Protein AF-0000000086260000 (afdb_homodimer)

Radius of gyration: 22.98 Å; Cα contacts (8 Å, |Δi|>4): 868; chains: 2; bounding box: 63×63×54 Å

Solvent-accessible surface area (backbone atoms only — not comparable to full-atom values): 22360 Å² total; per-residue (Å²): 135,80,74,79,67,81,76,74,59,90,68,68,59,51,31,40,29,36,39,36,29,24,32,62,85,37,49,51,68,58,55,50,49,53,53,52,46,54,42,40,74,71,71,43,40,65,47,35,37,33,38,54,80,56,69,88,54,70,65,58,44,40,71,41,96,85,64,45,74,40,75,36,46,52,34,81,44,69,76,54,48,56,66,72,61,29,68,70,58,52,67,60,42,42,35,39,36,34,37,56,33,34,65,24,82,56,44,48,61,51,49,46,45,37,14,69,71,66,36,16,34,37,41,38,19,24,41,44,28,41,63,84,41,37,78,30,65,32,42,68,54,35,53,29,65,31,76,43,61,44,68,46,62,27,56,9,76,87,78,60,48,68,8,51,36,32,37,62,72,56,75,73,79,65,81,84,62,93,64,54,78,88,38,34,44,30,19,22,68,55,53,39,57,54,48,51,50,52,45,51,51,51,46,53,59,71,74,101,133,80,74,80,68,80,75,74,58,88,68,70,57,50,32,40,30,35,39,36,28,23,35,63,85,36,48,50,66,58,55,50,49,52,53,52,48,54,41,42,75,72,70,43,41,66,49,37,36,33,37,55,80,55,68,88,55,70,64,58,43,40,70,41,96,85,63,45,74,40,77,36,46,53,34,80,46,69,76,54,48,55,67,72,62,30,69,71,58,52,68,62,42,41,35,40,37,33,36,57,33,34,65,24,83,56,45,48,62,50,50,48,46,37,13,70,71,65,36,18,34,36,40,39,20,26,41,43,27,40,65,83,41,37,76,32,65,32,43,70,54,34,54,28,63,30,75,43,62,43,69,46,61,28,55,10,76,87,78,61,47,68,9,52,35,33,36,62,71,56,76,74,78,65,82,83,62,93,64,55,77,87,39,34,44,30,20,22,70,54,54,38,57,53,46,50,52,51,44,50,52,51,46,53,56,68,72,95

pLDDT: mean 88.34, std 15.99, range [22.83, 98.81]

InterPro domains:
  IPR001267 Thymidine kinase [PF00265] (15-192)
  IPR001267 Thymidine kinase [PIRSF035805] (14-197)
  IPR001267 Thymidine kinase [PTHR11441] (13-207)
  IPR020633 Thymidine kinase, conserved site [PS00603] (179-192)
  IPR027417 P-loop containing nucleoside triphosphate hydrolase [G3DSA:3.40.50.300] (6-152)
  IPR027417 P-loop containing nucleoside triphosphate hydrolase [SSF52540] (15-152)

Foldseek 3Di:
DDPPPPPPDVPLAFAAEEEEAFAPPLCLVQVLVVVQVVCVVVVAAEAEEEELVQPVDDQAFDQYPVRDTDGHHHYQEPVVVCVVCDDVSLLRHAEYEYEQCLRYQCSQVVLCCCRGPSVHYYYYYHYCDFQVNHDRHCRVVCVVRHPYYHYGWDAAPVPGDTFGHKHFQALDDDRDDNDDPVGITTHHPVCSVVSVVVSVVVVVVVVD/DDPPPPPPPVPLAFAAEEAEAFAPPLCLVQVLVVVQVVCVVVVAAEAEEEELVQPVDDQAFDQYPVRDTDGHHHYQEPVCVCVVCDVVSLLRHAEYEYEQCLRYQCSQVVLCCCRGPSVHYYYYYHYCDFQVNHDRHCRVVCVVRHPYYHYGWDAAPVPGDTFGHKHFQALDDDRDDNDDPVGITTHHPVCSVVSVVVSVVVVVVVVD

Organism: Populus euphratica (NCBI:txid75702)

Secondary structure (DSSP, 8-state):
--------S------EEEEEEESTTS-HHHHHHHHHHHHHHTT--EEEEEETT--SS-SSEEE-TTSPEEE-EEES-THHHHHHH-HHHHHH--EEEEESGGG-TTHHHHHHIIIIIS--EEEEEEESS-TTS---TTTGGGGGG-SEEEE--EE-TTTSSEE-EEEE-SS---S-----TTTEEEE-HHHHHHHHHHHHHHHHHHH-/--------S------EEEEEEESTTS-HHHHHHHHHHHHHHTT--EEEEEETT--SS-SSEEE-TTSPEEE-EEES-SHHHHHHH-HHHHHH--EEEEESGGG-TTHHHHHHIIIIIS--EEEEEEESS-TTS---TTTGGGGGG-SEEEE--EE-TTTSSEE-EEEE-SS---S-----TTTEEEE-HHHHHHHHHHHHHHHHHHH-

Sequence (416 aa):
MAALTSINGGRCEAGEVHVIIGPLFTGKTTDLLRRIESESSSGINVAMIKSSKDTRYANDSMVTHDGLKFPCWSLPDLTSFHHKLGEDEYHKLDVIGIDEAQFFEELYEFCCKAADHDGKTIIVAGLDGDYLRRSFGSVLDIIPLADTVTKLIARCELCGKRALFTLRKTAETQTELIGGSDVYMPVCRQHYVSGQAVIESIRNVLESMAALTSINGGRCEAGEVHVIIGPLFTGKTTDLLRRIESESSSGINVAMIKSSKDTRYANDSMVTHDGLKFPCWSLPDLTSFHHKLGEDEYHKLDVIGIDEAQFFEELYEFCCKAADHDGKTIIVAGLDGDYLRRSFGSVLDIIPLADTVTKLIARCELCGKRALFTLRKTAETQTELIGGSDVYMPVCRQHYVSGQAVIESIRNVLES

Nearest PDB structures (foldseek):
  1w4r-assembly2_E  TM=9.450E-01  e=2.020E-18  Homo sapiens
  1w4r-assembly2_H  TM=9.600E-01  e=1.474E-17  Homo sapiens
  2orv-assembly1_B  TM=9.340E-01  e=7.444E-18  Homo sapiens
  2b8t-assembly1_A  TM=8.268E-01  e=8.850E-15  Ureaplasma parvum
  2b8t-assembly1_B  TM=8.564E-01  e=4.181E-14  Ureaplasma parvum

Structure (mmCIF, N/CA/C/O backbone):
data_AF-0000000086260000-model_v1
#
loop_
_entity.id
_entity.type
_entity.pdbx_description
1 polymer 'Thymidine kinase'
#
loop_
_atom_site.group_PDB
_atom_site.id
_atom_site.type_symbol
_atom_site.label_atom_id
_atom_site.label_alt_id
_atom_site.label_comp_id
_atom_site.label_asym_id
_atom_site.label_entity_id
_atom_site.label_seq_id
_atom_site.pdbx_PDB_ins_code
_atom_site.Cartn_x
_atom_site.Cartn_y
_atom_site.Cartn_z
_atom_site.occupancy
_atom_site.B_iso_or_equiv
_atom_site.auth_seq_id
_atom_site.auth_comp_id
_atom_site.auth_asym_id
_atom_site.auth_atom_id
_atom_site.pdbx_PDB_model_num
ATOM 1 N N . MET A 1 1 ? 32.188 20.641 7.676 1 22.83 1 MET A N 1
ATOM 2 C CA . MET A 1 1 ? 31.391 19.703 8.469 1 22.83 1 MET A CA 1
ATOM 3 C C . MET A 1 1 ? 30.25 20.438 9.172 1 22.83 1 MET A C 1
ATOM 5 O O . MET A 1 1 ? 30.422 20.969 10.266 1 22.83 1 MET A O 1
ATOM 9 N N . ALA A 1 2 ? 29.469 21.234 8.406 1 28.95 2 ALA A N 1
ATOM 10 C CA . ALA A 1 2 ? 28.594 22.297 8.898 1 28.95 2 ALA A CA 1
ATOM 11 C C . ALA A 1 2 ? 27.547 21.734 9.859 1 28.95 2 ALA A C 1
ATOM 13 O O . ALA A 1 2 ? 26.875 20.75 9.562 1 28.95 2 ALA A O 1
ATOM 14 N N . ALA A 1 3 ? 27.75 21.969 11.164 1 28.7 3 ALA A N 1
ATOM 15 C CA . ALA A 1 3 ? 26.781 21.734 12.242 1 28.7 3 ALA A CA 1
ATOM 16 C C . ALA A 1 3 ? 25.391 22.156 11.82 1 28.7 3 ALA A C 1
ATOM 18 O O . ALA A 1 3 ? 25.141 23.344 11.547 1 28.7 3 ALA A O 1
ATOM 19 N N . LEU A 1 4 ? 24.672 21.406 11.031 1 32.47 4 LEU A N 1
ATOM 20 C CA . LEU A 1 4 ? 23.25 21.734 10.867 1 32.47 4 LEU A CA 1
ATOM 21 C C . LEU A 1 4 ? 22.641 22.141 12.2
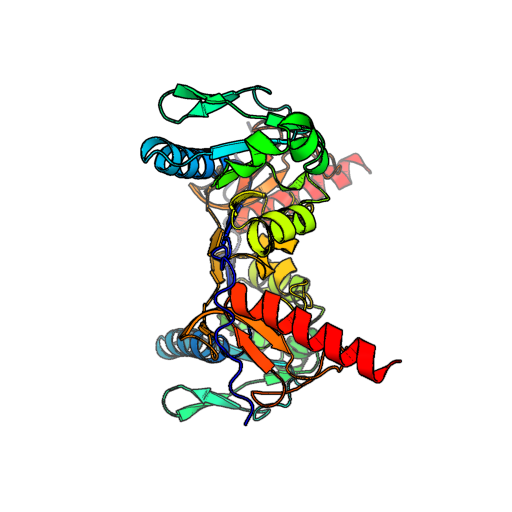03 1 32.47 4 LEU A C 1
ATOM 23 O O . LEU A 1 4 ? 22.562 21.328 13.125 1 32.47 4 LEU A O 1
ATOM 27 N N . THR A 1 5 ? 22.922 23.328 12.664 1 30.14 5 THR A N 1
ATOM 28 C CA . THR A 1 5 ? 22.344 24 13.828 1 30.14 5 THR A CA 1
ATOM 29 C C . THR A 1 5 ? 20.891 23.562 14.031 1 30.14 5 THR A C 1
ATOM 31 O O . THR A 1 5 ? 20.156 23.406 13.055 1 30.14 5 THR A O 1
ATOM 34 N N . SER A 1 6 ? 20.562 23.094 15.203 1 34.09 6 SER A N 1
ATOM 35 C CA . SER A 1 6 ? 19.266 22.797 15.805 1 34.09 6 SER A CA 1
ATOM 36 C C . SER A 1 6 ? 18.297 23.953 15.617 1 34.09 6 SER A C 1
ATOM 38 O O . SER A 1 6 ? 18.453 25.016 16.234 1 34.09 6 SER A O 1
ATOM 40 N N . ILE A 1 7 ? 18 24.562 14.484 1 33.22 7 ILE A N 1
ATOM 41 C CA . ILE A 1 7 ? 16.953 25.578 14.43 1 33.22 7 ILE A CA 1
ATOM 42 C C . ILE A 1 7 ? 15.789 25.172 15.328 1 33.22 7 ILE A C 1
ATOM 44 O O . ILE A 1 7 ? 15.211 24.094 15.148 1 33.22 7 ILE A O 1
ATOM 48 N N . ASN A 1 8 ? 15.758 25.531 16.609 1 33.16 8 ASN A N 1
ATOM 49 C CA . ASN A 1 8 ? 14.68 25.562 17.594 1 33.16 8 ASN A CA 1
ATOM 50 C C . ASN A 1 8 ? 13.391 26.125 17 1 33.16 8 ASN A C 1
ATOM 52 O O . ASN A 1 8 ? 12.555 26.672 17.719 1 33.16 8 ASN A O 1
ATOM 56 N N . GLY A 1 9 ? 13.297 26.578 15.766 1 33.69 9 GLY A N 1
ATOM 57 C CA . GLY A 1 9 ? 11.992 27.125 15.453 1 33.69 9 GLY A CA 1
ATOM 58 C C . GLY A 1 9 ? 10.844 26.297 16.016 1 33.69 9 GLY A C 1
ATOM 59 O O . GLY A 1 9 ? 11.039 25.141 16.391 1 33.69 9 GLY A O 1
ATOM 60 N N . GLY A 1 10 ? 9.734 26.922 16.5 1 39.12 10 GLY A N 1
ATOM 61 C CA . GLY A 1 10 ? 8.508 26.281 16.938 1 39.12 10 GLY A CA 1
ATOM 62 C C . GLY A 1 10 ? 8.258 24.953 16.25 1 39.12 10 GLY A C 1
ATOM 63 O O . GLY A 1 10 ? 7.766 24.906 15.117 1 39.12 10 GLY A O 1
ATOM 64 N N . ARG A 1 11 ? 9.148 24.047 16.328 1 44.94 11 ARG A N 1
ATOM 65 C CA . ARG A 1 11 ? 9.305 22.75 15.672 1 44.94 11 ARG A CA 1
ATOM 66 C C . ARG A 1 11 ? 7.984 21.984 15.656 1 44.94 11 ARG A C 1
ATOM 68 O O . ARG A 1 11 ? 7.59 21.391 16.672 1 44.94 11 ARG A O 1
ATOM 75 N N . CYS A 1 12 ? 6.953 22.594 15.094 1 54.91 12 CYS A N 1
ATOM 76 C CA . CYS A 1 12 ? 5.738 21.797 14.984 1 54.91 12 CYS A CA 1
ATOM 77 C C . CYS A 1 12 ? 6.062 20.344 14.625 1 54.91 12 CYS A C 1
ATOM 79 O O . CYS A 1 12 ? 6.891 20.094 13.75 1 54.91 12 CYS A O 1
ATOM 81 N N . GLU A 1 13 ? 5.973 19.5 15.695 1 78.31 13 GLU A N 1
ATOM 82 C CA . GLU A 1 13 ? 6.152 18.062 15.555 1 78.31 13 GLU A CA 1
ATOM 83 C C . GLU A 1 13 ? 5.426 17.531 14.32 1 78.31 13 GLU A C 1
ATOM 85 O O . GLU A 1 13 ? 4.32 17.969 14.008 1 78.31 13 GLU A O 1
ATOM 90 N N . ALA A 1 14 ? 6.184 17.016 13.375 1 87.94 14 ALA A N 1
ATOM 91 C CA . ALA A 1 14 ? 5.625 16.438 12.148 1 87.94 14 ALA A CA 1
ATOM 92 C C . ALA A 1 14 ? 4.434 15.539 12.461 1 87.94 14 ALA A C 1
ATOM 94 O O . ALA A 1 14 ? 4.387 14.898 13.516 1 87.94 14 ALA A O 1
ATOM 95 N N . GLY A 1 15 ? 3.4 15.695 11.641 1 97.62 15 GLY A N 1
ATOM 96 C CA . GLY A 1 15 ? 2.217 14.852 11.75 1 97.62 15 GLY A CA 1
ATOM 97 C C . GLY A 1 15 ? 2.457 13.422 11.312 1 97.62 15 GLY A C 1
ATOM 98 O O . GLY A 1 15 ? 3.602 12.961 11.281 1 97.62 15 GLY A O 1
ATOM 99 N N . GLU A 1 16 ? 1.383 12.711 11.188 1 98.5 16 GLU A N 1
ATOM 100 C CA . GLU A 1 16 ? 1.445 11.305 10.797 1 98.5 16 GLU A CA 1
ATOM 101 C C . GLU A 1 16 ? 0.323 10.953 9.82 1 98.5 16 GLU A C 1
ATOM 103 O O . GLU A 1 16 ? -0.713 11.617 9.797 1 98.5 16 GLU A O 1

○ ○ ○

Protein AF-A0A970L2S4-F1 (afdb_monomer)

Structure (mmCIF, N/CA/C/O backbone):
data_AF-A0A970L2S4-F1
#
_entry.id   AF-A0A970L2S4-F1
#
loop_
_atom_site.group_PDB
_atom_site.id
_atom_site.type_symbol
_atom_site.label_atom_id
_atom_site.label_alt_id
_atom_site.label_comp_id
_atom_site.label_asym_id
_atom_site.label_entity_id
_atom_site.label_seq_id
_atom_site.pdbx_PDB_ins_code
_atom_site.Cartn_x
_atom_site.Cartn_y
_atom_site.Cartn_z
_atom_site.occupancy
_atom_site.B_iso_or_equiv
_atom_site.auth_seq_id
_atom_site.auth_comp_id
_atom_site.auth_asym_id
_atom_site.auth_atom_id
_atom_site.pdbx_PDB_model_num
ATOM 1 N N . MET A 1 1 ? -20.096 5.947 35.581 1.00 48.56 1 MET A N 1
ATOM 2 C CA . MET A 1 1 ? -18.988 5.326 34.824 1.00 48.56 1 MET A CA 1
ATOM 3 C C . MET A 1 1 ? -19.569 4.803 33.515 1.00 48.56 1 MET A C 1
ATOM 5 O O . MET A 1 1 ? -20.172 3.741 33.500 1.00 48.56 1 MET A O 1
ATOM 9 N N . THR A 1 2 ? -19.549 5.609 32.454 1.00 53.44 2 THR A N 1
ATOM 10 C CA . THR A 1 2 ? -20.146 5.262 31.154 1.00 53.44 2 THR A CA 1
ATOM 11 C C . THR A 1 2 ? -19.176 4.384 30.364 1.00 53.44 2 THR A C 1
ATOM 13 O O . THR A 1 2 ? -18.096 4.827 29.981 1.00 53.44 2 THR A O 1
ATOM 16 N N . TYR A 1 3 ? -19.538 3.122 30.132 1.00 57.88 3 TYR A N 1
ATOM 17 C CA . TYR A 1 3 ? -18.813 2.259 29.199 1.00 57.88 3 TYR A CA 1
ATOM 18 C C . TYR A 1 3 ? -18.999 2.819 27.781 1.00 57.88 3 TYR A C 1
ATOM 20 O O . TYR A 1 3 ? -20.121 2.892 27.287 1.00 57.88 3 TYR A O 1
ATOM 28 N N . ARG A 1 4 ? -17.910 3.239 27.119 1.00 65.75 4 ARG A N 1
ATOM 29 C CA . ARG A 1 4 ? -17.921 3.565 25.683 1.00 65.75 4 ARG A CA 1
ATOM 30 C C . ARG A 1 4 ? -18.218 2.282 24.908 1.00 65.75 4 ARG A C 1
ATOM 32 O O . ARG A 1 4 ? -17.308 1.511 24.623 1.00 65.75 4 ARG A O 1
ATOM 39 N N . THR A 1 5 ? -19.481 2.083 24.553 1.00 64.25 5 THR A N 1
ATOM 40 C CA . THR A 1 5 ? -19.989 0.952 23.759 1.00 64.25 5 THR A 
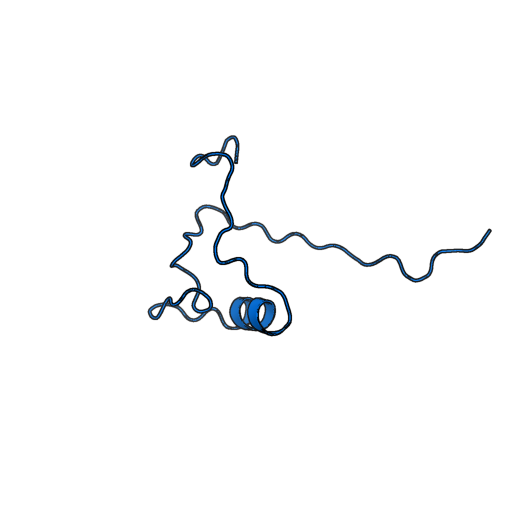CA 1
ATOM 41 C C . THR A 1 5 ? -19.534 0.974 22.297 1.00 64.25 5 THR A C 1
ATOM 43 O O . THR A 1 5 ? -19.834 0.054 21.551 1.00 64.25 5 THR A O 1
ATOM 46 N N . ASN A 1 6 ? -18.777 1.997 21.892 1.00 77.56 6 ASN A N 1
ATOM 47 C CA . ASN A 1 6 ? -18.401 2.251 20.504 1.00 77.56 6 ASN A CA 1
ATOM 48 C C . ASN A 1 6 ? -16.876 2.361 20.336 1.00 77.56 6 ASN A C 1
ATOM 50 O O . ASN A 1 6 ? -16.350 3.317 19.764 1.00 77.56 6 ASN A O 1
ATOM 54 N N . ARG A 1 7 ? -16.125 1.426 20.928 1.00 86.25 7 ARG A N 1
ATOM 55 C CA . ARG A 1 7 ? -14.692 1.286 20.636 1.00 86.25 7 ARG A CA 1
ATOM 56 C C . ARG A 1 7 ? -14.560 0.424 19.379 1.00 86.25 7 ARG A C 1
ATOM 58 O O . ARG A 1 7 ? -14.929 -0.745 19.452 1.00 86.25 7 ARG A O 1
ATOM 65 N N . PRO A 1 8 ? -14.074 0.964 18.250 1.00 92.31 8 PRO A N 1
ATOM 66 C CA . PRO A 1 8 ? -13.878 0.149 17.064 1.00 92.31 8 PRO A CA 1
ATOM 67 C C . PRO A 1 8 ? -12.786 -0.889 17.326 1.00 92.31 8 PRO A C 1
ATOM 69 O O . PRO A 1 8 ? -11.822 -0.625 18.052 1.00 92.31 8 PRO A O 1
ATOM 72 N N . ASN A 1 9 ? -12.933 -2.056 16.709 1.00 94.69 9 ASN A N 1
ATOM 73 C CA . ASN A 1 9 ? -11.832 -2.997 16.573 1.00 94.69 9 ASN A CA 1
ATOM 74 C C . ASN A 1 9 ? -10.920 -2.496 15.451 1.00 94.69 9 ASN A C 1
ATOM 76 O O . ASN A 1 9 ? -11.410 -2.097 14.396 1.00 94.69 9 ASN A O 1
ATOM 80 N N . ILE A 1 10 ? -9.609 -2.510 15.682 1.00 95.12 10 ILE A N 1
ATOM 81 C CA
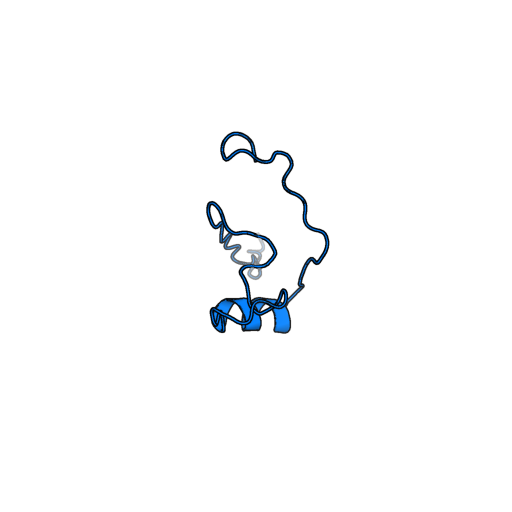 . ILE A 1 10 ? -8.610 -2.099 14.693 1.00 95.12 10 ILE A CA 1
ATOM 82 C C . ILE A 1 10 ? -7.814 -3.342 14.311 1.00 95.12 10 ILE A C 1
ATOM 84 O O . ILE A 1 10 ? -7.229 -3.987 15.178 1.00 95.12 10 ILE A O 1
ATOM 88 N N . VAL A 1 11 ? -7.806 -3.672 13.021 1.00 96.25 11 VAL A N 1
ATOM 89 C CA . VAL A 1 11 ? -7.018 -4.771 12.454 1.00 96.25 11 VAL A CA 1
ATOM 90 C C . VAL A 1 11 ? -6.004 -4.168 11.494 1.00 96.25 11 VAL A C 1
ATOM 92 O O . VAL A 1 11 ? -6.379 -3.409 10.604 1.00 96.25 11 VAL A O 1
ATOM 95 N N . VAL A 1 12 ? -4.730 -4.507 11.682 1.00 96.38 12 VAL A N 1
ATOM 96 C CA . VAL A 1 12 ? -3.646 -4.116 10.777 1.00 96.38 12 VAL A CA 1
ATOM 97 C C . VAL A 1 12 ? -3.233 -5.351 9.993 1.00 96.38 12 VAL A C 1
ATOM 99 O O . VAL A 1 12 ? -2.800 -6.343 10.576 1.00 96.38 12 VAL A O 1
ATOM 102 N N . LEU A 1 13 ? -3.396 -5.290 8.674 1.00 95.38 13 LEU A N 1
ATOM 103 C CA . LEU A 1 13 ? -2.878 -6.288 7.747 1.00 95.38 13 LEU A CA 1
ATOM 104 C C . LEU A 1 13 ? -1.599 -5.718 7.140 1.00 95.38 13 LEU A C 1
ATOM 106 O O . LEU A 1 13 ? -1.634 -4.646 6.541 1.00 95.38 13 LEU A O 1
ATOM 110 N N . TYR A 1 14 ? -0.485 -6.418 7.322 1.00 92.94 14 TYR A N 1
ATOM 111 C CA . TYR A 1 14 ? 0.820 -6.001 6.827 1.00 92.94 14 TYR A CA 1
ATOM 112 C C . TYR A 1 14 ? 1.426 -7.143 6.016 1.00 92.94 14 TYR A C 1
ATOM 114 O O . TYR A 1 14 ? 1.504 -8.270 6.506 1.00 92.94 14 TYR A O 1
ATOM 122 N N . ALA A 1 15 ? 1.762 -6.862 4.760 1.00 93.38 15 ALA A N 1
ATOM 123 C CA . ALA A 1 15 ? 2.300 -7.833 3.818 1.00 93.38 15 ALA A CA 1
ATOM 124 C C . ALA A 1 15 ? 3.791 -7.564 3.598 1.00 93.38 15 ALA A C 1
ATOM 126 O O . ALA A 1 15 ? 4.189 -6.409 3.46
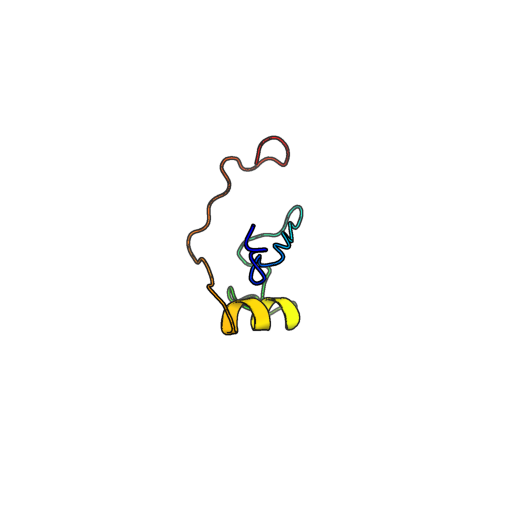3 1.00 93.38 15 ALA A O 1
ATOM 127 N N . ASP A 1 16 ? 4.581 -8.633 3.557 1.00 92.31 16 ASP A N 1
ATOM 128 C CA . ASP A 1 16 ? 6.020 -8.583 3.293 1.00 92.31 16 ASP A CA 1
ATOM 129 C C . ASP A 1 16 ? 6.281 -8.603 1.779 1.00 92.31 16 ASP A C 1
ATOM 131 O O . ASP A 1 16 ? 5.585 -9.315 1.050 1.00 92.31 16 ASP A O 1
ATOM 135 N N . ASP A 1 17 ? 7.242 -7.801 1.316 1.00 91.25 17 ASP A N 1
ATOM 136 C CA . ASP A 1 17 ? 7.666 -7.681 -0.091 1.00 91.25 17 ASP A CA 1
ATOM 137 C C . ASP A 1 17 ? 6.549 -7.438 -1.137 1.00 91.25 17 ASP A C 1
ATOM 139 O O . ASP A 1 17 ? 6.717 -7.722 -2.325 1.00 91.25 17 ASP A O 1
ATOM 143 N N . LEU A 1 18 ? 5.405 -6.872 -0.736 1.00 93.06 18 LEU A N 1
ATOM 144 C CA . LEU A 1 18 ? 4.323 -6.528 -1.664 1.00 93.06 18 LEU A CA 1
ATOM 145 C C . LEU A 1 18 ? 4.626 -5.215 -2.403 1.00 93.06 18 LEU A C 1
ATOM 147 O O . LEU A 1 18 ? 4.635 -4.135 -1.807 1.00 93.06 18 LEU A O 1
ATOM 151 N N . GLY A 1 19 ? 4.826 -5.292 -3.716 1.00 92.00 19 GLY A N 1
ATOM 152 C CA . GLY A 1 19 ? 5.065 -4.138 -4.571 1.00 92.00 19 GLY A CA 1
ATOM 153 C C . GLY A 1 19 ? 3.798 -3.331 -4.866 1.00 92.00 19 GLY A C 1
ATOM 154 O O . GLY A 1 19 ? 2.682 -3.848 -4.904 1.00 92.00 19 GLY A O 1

○ ○ ○

Exercise aim:
How many lines in the entries above include the string "hydrolase"? Answer with the number only.

Answer box:
2